§ **WHAT TO PRODUCE**: The entries that follow include a run beginning at the line with "ATOM 80 O O" and ending at the line with "ATOM 120 N N"; restate that run word for word and leave the rest out.

*****

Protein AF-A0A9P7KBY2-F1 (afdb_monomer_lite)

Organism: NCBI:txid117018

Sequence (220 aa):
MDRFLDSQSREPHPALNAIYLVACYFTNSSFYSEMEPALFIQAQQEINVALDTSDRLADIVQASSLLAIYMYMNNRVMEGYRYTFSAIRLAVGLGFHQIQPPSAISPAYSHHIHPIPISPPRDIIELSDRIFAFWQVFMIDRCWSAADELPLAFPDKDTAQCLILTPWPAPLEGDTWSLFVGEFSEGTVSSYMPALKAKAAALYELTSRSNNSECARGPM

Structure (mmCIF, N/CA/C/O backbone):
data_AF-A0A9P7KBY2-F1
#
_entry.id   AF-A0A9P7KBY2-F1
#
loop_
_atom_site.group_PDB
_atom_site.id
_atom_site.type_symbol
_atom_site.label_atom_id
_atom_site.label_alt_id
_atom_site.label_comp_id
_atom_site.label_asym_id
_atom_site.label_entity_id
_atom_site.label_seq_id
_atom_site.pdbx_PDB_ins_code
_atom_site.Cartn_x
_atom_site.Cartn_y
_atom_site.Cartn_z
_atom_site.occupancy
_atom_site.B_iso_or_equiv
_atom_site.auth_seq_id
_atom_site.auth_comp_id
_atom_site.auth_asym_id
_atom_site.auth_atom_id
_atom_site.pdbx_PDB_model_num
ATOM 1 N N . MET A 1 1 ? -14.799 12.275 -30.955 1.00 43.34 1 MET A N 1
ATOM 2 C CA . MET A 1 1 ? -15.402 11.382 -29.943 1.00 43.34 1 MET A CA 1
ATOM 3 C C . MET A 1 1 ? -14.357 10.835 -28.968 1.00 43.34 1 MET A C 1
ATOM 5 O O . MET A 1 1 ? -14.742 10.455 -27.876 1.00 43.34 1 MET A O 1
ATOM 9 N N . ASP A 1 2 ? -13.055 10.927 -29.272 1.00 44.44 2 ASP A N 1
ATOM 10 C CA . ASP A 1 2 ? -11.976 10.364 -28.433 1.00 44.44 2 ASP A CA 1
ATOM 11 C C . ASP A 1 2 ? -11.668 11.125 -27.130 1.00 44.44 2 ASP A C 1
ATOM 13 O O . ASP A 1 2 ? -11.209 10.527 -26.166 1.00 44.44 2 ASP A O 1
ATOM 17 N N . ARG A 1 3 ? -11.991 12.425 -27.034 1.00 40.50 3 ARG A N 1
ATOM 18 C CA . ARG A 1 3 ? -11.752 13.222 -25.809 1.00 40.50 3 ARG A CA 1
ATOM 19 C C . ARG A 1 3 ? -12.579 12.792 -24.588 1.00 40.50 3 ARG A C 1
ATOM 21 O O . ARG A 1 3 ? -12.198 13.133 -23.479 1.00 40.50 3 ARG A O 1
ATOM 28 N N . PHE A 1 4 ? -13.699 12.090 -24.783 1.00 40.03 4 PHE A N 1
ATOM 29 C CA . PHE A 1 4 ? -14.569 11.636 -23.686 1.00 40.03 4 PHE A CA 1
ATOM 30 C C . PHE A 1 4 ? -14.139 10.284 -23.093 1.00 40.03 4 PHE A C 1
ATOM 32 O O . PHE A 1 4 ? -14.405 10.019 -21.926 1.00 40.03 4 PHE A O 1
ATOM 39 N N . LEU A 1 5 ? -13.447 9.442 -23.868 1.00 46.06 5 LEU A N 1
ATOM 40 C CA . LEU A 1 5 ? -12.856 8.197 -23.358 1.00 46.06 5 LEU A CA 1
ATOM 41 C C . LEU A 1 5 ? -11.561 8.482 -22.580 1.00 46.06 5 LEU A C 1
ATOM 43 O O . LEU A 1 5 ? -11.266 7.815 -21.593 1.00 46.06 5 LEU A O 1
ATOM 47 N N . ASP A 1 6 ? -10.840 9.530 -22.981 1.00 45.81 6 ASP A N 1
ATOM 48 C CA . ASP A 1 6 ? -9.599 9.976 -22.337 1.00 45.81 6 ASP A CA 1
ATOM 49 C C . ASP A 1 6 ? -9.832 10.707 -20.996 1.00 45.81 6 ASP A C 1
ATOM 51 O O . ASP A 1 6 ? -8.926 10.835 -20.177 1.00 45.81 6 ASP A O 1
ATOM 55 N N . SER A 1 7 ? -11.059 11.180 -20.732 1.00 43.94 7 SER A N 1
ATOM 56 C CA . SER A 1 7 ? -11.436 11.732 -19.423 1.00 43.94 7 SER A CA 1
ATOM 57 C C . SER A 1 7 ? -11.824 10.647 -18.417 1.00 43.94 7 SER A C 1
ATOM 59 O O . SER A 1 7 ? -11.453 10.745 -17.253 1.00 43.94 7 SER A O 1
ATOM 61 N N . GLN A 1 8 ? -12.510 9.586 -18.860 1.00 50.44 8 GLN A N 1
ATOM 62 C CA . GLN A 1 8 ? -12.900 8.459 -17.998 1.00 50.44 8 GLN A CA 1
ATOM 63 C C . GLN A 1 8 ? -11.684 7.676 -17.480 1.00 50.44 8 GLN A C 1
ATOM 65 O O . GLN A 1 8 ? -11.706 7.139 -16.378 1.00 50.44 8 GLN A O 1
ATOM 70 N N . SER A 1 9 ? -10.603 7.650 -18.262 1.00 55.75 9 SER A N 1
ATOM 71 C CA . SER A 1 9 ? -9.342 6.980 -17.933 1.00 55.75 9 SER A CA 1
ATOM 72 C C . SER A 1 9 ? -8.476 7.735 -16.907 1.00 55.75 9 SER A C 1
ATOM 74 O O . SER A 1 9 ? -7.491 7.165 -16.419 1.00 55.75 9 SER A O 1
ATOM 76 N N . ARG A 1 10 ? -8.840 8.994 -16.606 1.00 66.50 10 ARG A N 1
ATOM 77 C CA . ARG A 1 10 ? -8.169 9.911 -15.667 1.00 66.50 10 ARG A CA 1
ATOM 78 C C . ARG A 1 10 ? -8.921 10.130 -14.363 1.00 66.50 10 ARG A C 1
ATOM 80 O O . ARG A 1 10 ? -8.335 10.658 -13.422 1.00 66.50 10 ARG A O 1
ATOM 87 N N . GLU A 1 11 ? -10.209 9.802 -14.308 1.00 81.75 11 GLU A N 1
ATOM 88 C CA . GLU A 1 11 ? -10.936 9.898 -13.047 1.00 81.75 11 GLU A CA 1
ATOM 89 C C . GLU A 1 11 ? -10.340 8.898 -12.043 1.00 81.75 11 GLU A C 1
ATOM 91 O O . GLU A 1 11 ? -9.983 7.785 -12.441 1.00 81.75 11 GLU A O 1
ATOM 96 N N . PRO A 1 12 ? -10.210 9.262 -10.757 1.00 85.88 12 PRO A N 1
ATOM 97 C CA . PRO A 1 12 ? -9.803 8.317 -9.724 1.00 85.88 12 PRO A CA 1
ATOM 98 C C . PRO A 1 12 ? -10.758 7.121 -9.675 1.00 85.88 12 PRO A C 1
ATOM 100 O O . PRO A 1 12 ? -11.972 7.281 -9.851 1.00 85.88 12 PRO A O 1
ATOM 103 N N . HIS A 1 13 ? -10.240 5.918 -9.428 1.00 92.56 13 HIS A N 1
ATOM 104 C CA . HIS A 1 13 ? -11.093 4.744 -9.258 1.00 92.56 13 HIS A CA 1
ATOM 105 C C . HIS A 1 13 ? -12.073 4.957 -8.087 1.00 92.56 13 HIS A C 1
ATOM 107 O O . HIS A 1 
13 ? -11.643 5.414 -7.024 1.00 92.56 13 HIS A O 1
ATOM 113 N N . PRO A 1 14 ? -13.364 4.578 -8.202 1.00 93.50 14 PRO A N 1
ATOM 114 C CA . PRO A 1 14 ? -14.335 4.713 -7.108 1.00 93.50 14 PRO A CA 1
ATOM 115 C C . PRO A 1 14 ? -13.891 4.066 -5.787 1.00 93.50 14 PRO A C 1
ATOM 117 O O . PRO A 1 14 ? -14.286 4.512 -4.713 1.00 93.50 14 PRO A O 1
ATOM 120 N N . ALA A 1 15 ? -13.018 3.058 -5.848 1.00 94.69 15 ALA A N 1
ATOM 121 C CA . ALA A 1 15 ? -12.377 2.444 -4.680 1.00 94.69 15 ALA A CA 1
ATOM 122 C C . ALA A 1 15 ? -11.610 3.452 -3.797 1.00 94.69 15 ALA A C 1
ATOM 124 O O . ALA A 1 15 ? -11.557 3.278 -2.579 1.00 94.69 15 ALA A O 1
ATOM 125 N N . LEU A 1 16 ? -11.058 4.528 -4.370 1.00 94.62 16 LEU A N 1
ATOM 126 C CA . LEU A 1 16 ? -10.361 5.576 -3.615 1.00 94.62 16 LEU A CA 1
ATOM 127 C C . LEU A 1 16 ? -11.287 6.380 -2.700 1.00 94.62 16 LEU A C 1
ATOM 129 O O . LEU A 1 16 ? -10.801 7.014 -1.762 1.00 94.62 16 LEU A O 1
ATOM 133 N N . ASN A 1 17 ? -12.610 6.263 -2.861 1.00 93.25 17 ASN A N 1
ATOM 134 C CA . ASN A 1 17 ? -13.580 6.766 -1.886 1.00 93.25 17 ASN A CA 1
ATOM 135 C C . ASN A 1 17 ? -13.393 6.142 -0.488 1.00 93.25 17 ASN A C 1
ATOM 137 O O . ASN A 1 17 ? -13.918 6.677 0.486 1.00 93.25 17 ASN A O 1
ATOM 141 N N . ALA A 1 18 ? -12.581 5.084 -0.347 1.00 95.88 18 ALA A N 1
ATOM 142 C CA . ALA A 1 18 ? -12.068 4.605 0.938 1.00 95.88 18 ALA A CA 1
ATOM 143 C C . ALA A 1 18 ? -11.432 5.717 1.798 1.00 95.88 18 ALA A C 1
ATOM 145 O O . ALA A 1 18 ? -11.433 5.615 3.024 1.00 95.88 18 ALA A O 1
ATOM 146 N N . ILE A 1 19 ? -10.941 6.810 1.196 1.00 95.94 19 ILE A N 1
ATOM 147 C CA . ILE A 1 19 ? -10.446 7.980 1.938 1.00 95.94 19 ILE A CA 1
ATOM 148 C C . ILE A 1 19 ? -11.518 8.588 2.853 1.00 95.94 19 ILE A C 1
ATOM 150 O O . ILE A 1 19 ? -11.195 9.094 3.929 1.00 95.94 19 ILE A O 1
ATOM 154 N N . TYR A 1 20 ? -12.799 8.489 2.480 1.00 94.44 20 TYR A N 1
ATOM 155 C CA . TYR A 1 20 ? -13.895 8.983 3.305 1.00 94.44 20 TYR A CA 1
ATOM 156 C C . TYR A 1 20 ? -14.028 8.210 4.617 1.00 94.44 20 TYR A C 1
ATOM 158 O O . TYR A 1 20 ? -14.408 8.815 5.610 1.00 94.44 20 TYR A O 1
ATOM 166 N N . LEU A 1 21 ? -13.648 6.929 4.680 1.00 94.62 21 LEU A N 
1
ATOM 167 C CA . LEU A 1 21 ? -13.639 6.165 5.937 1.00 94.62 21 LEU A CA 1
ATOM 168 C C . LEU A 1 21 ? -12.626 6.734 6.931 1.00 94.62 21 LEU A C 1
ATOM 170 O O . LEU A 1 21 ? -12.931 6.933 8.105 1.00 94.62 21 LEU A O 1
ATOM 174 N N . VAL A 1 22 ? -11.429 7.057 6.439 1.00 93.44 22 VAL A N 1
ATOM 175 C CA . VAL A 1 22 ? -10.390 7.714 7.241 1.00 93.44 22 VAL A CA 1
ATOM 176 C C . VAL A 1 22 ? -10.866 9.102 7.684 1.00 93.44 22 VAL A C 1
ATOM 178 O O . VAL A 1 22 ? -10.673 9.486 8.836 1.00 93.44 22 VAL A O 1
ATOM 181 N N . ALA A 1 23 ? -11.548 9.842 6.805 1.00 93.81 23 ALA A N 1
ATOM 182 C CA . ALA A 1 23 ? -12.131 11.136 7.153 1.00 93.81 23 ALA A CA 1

*****

§ **SOLUTION TO THE EXERCISE**:
ATOM 80 O O . ARG A 1 10 ? -8.335 10.658 -13.422 1.00 66.50 10 ARG A O 1
ATOM 87 N N . GLU A 1 11 ? -10.209 9.802 -14.308 1.00 81.75 11 GLU A N 1
ATOM 88 C CA . GLU A 1 11 ? -10.936 9.898 -13.047 1.00 81.75 11 GLU A CA 1
ATOM 89 C C . GLU A 1 11 ? -10.340 8.898 -12.043 1.00 81.75 11 GLU A C 1
ATOM 91 O O . GLU A 1 11 ? -9.983 7.785 -12.441 1.00 81.75 11 GLU A O 1
ATOM 96 N N . PRO A 1 12 ? -10.210 9.262 -10.757 1.00 85.88 12 PRO A N 1
ATOM 97 C CA . PRO A 1 12 ? -9.803 8.317 -9.724 1.00 85.88 12 PRO A CA 1
ATOM 98 C C . PRO A 1 12 ? -10.758 7.121 -9.675 1.00 85.88 12 PRO A C 1
ATOM 100 O O . PRO A 1 12 ? -11.972 7.281 -9.851 1.00 85.88 12 PRO A O 1
ATOM 103 N N . HIS A 1 13 ? -10.240 5.918 -9.428 1.00 92.56 13 HIS A N 1
ATOM 104 C CA . HIS A 1 13 ? -11.093 4.744 -9.258 1.00 92.56 13 HIS A CA 1
ATOM 105 C C . HIS A 1 13 ? -12.073 4.957 -8.087 1.00 92.56 13 HIS A C 1
ATOM 107 O O . HIS A 1 
13 ? -11.643 5.414 -7.024 1.00 92.56 13 HIS A O 1
ATOM 113 N N . PRO A 1 14 ? -13.364 4.578 -8.202 1.00 93.50 14 PRO A N 1
ATOM 114 C CA . PRO A 1 14 ? -14.335 4.713 -7.108 1.00 93.50 14 PRO A CA 1
ATOM 115 C C . PRO A 1 14 ? -13.891 4.066 -5.787 1.00 93.50 14 PRO A C 1
ATOM 117 O O . PRO A 1 14 ? -14.286 4.512 -4.713 1.00 93.50 14 PRO A O 1
ATOM 120 N N . ALA A 1 15 ? -13.018 3.058 -5.848 1.00 94.69 15 ALA A N 1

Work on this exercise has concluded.